А мы с товарищем по неопытности, наоборот, на машине из этого пекла хотели убежать. Он шофёр, а я с ним, в кабине. И вот чешем, только оглядываемся. Вдруг я вижу, как бы со стороны, что машина наша поравнялась с кустами, и тут раз — прямо в неё бомба!.. Машина — в клочья!.. А в действительности до тех кустов ещё метров тридцать. Я как заору: «Прыгай!» — и сам вон из кабины!.. Упал на землю, краем глаза увидел: товарищ мой тоже успел сигануть. А машина наша, Лёнька, поравнялась с ивняком — тут её и накрыло.

— Это ты в будущее заглянул, — уверенно сказал мальчик.

— В будущее, да. Второй раз такое со мной уже после войны случилось. Мы тогда плотницкой бригадой ремонтировали ферму в Воронино. Я — за бригадира. Вот работаем, вдруг я оборачиваюсь и вижу: из-за леса «газик» председательский выныривает и прямо к нам пылит. Я мужикам говорю: вона председатель проверять нас катит. Они меня спрашивают: где? Я снова к лесу поворачиваюсь — а машины-то и нету!.. А место чистое, скрыться некуда, разве только развернуться да назад… Но это ж ерунда какая-то, тем более заметил я, председатель ещё рукой в нашу сторону указал, видно, шофёру что-то объяснял. Стою я как истукан, глазами хлопаю, а тут аккурат председательский «газик» появляется из-за лесочка, и председатель рукой на нас показывает… Мужики смеются: как же ты его, родимого, учуял?.. Да уж как-то так и учуял…

— А ещё было такое? — спросил у деда Лёнька.

— Врать не буду, больше не было, — ответил тот.

— А на войне тебе не было страшно? — без всякого перехода спросил мальчик.

— Как не было? Было, — сказал Акимыч. — Там ведь всё время под смертью ходишь да удивляешься, как это ты ещё жив. Просто поменьше надо о смерти думать, иначе беда: и от неё, безносой, не убережёшься, и воевать не сможешь. У нас в отделении солдат один так боялся пули, что из блиндажа выйти не мог. Лучше, говорит, здесь расстреливайте, а не пойду — смерть моя там бродит. В конце концов командир на него плюнул: сиди, дрожи!.. Так солдат ночью по нужде вышел — тут его шальная пуля и нашла…

Дед Фёдор повернул голову и засмотрелся куда-то вдаль.
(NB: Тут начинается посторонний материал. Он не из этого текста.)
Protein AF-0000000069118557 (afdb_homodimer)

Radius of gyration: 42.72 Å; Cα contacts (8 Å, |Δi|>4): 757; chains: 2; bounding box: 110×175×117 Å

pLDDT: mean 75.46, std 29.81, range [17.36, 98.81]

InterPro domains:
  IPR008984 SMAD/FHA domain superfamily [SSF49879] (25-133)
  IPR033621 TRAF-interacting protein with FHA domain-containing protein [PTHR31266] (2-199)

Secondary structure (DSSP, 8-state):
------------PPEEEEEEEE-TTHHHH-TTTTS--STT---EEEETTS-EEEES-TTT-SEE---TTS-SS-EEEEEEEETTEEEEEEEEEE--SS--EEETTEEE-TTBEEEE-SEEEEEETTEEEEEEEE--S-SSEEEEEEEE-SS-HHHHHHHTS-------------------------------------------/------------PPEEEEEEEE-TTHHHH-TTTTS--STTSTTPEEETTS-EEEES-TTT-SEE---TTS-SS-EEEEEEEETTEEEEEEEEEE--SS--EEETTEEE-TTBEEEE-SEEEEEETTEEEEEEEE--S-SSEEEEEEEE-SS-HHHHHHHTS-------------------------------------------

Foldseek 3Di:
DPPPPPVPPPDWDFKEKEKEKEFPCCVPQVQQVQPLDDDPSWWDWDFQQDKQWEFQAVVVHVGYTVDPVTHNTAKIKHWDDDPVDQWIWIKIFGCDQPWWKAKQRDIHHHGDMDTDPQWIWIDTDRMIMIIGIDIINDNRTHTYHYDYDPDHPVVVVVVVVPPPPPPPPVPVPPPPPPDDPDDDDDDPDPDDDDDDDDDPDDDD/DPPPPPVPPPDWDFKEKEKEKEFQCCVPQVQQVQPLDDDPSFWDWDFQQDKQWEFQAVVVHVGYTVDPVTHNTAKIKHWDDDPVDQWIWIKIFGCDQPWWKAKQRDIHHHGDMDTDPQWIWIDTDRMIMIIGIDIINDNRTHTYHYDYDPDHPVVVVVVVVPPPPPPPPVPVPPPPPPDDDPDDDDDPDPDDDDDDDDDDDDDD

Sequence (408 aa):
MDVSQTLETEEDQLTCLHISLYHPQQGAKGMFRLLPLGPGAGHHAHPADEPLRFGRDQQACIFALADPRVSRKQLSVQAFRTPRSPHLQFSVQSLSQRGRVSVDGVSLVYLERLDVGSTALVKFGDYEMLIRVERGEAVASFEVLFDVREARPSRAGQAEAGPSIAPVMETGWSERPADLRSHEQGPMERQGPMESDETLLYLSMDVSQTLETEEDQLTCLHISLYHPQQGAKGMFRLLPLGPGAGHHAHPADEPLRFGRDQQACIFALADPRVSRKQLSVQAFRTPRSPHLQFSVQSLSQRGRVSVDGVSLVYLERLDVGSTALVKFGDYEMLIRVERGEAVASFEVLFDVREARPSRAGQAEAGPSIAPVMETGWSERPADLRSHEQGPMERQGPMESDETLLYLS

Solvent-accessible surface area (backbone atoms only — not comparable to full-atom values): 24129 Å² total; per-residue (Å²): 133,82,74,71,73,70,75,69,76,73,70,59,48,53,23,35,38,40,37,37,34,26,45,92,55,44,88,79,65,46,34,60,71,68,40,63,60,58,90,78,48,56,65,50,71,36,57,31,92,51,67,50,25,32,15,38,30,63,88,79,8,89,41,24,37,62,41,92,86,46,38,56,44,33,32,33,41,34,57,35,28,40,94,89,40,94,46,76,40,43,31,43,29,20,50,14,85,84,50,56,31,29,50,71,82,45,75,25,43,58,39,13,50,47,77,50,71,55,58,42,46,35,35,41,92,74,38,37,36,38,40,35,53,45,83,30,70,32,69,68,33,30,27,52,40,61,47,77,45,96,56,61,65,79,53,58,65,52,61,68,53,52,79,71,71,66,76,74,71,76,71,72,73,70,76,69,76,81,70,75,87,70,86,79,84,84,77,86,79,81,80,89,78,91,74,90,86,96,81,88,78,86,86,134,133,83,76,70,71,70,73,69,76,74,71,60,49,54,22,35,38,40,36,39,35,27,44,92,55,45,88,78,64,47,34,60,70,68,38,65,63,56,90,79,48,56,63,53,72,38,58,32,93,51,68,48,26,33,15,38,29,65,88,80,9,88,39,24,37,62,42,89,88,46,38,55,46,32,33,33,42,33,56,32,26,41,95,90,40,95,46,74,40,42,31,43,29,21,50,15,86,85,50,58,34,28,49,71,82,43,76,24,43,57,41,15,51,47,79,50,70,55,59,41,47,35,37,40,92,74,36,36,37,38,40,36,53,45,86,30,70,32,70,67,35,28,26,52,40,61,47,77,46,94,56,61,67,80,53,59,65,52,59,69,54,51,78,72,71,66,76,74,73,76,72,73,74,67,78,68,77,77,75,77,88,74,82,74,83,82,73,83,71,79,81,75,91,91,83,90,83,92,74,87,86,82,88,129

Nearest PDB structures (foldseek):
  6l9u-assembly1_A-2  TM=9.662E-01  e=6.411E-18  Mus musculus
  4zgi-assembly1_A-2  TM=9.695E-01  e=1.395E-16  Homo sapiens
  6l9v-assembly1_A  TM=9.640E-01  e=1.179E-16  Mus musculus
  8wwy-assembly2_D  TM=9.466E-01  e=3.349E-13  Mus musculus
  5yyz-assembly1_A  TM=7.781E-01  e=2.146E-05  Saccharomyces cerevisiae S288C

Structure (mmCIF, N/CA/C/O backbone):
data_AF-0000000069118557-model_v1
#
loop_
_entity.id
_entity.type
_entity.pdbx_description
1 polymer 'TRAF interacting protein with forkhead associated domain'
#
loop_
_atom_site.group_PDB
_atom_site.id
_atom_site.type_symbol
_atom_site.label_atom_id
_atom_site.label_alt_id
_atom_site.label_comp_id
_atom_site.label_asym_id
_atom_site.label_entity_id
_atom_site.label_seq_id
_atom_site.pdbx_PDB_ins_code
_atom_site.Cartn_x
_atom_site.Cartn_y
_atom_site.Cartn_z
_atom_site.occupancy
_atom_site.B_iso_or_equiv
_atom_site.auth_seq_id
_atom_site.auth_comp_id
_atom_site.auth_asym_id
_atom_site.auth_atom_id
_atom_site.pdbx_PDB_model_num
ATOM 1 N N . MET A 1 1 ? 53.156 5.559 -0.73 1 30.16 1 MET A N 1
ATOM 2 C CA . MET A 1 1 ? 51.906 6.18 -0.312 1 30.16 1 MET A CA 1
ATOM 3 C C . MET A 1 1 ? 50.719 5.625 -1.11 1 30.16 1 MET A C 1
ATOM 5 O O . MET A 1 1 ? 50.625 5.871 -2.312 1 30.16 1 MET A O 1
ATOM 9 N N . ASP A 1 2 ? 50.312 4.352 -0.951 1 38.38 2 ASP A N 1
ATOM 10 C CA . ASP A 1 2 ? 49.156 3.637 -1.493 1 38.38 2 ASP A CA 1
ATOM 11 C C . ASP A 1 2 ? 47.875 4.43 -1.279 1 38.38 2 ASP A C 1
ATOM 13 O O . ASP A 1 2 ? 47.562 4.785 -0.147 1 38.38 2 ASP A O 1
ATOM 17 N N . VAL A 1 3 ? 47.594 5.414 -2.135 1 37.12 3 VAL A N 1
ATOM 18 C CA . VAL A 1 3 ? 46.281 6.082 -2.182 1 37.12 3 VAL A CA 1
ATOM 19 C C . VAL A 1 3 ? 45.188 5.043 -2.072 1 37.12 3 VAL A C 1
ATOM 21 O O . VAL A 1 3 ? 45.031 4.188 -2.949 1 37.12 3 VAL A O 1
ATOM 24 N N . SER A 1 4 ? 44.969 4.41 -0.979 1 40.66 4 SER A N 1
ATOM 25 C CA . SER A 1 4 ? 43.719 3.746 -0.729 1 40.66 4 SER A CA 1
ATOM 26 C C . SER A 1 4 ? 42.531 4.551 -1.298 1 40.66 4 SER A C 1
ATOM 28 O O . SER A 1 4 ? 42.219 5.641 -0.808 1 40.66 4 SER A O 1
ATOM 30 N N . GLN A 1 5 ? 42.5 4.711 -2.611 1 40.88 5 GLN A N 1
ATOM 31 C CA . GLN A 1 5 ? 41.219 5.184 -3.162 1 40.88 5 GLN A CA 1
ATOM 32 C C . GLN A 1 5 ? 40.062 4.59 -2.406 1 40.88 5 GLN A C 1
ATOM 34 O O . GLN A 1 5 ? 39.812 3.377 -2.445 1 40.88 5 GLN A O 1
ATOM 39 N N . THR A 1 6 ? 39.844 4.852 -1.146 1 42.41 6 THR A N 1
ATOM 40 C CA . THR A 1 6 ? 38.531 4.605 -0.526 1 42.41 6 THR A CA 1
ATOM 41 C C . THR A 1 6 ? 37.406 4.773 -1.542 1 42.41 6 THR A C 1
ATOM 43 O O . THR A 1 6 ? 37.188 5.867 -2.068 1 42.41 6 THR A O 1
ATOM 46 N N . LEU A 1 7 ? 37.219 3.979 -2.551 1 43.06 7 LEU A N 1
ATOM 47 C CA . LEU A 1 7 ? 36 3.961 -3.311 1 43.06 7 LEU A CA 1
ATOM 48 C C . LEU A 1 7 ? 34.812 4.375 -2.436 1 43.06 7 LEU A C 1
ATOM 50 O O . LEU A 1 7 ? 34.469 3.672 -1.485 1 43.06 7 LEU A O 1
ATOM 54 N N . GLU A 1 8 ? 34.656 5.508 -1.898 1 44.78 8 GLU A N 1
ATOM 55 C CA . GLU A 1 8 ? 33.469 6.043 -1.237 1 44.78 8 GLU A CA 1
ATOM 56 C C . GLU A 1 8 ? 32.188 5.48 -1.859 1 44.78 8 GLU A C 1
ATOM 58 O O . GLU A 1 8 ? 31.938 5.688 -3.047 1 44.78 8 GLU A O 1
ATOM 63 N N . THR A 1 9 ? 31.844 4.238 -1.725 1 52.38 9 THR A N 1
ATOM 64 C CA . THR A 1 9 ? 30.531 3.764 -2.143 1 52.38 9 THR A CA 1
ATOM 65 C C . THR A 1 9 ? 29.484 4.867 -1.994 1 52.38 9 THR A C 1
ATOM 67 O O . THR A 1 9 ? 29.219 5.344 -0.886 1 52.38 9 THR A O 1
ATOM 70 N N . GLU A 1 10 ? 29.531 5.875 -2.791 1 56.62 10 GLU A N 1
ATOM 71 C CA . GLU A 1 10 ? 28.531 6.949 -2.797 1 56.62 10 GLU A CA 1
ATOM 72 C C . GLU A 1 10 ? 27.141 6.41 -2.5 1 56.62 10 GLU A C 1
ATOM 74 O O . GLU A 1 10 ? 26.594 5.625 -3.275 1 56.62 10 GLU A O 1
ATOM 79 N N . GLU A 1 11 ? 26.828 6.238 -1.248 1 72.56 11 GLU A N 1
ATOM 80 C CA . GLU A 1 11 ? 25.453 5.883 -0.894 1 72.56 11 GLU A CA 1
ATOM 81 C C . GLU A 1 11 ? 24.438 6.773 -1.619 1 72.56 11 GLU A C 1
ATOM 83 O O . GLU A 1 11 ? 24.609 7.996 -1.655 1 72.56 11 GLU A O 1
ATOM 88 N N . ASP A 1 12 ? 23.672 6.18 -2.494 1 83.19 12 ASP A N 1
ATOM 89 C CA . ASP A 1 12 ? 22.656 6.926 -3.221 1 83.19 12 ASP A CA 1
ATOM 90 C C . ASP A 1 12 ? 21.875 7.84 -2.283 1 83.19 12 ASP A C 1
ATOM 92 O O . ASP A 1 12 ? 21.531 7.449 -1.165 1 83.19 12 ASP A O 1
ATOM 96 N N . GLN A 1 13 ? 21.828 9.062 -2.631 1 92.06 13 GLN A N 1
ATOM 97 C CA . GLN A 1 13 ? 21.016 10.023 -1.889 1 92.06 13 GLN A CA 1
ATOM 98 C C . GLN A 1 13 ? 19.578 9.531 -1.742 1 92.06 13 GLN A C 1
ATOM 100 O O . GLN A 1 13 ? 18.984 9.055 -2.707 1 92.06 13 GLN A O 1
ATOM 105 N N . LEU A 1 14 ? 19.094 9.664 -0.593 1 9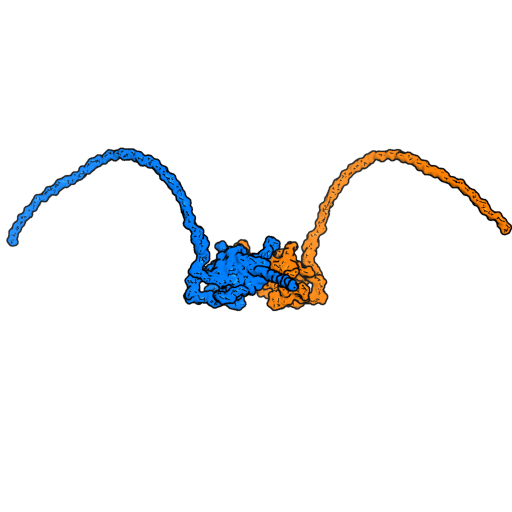4.44 14 LEU A N 1
ATOM 106 C CA . LEU A 1 14 ? 17.719 9.25 -0.315 1 94.44 14 LEU A CA 1
ATOM 107 C C . LEU A 1 14 ? 16.719 10.312 -0.779 1 94.44 14 LEU A C 1
ATOM 109 O O . LEU A 1 14 ? 16.984 11.508 -0.638 1 94.44 14 LEU A O 1
ATOM 113 N N . THR A 1 15 ? 15.641 9.898 -1.39 1 95.75 15 THR A N 1
ATOM 114 C CA . THR A 1 15 ? 14.492 10.789 -1.55 1 95.75 15 THR A CA 1
ATOM 115 C C . THR A 1 15 ? 14.008 11.289 -0.193 1 95.75 15 THR A C 1
ATOM 117 O O . THR A 1 15 ? 13.984 10.531 0.782 1 95.75 15 THR A O 1
ATOM 120 N N . CYS A 1 16 ? 13.672 12.578 -0.117 1 94.69 16 CYS A N 1
ATOM 121 C CA . CYS A 1 16 ? 13.195 13.148 1.14 1 94.69 16 CYS A CA 1
ATOM 122 C C . CYS A 1 16 ? 11.781 13.695 0.992 1 94.69 16 CYS A C 1
ATOM 124 O O . CYS A 1 16 ? 11.516 14.508 0.108 1 94.69 16 CYS A O 1
ATOM 126 N N . LEU A 1 17 ? 10.852 13.258 1.856 1 95.56 17 LEU A N 1
ATOM 127 C CA . LEU A 1 17 ? 9.523 13.852 1.999 1 95.56 17 LEU A CA 1
ATOM 128 C C . LEU A 1 17 ? 9.508 14.891 3.113 1 95.56 17 LEU A C 1
ATOM 130 O O . LEU A 1 17 ? 9.641 14.547 4.289 1 95.56 17 LEU A O 1
ATOM 134 N N . HIS A 1 18 ? 9.367 16.078 2.725 1 94.25 18 HIS A N 1
ATOM 135 C CA . HIS A 1 18 ? 9.141 17.156 3.686 1 94.25 18 HIS A CA 1
ATOM 136 C C . HIS A 1 18 ? 7.648 17.375 3.926 1 94.25 18 HIS A C 1
ATOM 138 O O . HIS A 1 18 ? 6.918 17.766 3.012 1 94.25 18 HIS A O 1
ATOM 144 N N . ILE A 1 19 ? 7.215 17.109 5.105 1 95.69 19 ILE A N 1
ATOM 145 C CA . ILE A 1 19 ? 5.797 17.234 5.43 1 95.69 19 ILE A CA 1
ATOM 146 C C . ILE A 1 19 ? 5.59 18.391 6.422 1 95.69 19 ILE A C 1
ATOM 148 O O . ILE A 1 19 ? 6.062 18.328 7.559 1 95.69 19 ILE A O 1
ATOM 152 N N . SER A 1 20 ? 4.879 19.391 5.969 1 95.88 20 SER A N 1
ATOM 153 C CA . SER A 1 20 ? 4.516 20.531 6.805 1 95.88 20 SER A CA 1
ATOM 154 C C . SER A 1 20 ? 3.061 20.453 7.25 1 95.88 20 SER A C 1
ATOM 156 O O . SER A 1 20 ? 2.154 20.328 6.422 1 95.88 20 SER A O 1
ATOM 158 N N . LEU A 1 21 ? 2.832 20.594 8.531 1 97.06 21 LEU A N 1
ATOM 159 C CA . LEU A 1 21 ? 1.502 20.406 9.102 1 97.06 21 LEU A CA 1
ATOM 160 C C . LEU A 1 21 ? 0.976 21.688 9.711 1 97.06 21 LEU A C 1
ATOM 162 O O . LEU A 1 21 ? 1.754 22.516 10.203 1 97.06 21 LEU A O 1
ATOM 166 N N . TYR A 1 22 ? -0.354 21.781 9.625 1 97.19 22 TYR A N 1
ATOM 167 C CA . TYR A 1 22 ? -1.024 22.906 10.258 1 97.19 22 TYR A CA 1
ATOM 168 C C . TYR A 1 22 ? -2.391 22.5 10.797 1 97.19 22 TYR A C 1
ATOM 170 O O . TYR A 1 22 ? -3.115 21.734 10.148 1 97.19 22 TYR A O 1
ATOM 178 N N . HIS A 1 23 ? -2.719 22.953 11.93 1 97.44 23 HIS A N 1
ATOM 179 C CA . HIS A 1 23 ? -4.043 22.906 12.531 1 97.44 23 HIS A CA 1
ATOM 180 C C . HIS A 1 23 ? -4.328 24.188 13.328 1 97.44 23 HIS A C 1
ATOM 182 O O . HIS A 1 23 ? -3.475 24.656 14.078 1 97.44 23 HIS A O 1
ATOM 188 N N . PRO A 1 24 ? -5.496 24.766 13.203 1 95.25 24 PRO A N 1
ATOM 189 C CA . PRO A 1 24 ? -5.793 26.031 13.867 1 95.25 24 PRO A CA 1
ATOM 190 C C . PRO A 1 24 ? -5.656 25.953 15.383 1 95.25 24 PRO A C 1
ATOM 192 O O . PRO A 1 24 ? -5.352 26.953 16.031 1 95.25 24 PRO A O 1
ATOM 195 N N . GLN A 1 25 ? -5.883 24.781 15.961 1 95.06 25 GLN A N 1
ATOM 196 C CA . GLN A 1 25 ? -5.84 24.641 17.406 1 95.06 25 GLN A CA 1
ATOM 197 C C . GLN A 1 25 ? -4.543 23.969 17.859 1 95.06 25 GLN A C 1
ATOM 199 O O . GLN A 1 25 ? -4.461 23.453 18.969 1 95.06 25 GLN A O 1
ATOM 204 N N . GLN A 1 26 ? -3.537 23.859 17.031 1 92.75 26 GLN A N 1
ATOM 205 C CA . GLN A 1 26 ? -2.299 23.141 17.312 1 92.75 26 GLN A CA 1
ATOM 206 C C . GLN A 1 26 ? -1.604 23.688 18.547 1 92.75 26 GLN A C 1
ATOM 208 O O . GLN A 1 26 ? -0.923 22.953 19.266 1 92.75 26 GLN A O 1
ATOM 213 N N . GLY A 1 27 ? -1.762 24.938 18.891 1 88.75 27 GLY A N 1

Лёнька проследил его взгляд, но ничего интересного в пустом небе не увидел.

— Чувствуешь? — спросил Акимыч.

— Нет, — ответил мальчик и тут уловил в воздухе какое-то напряжение.

— Не иначе гроза будет, — сказал старик.

— И дождь?

— Хорошо бы, — Акимыч поставил свой велосипед под навес. — Ну, пошли, перед бабкой моей отчитаемся…

…У Пелагеи разболелась поясница, она кряхтя рассовала привезённые продукты и пошла прилечь.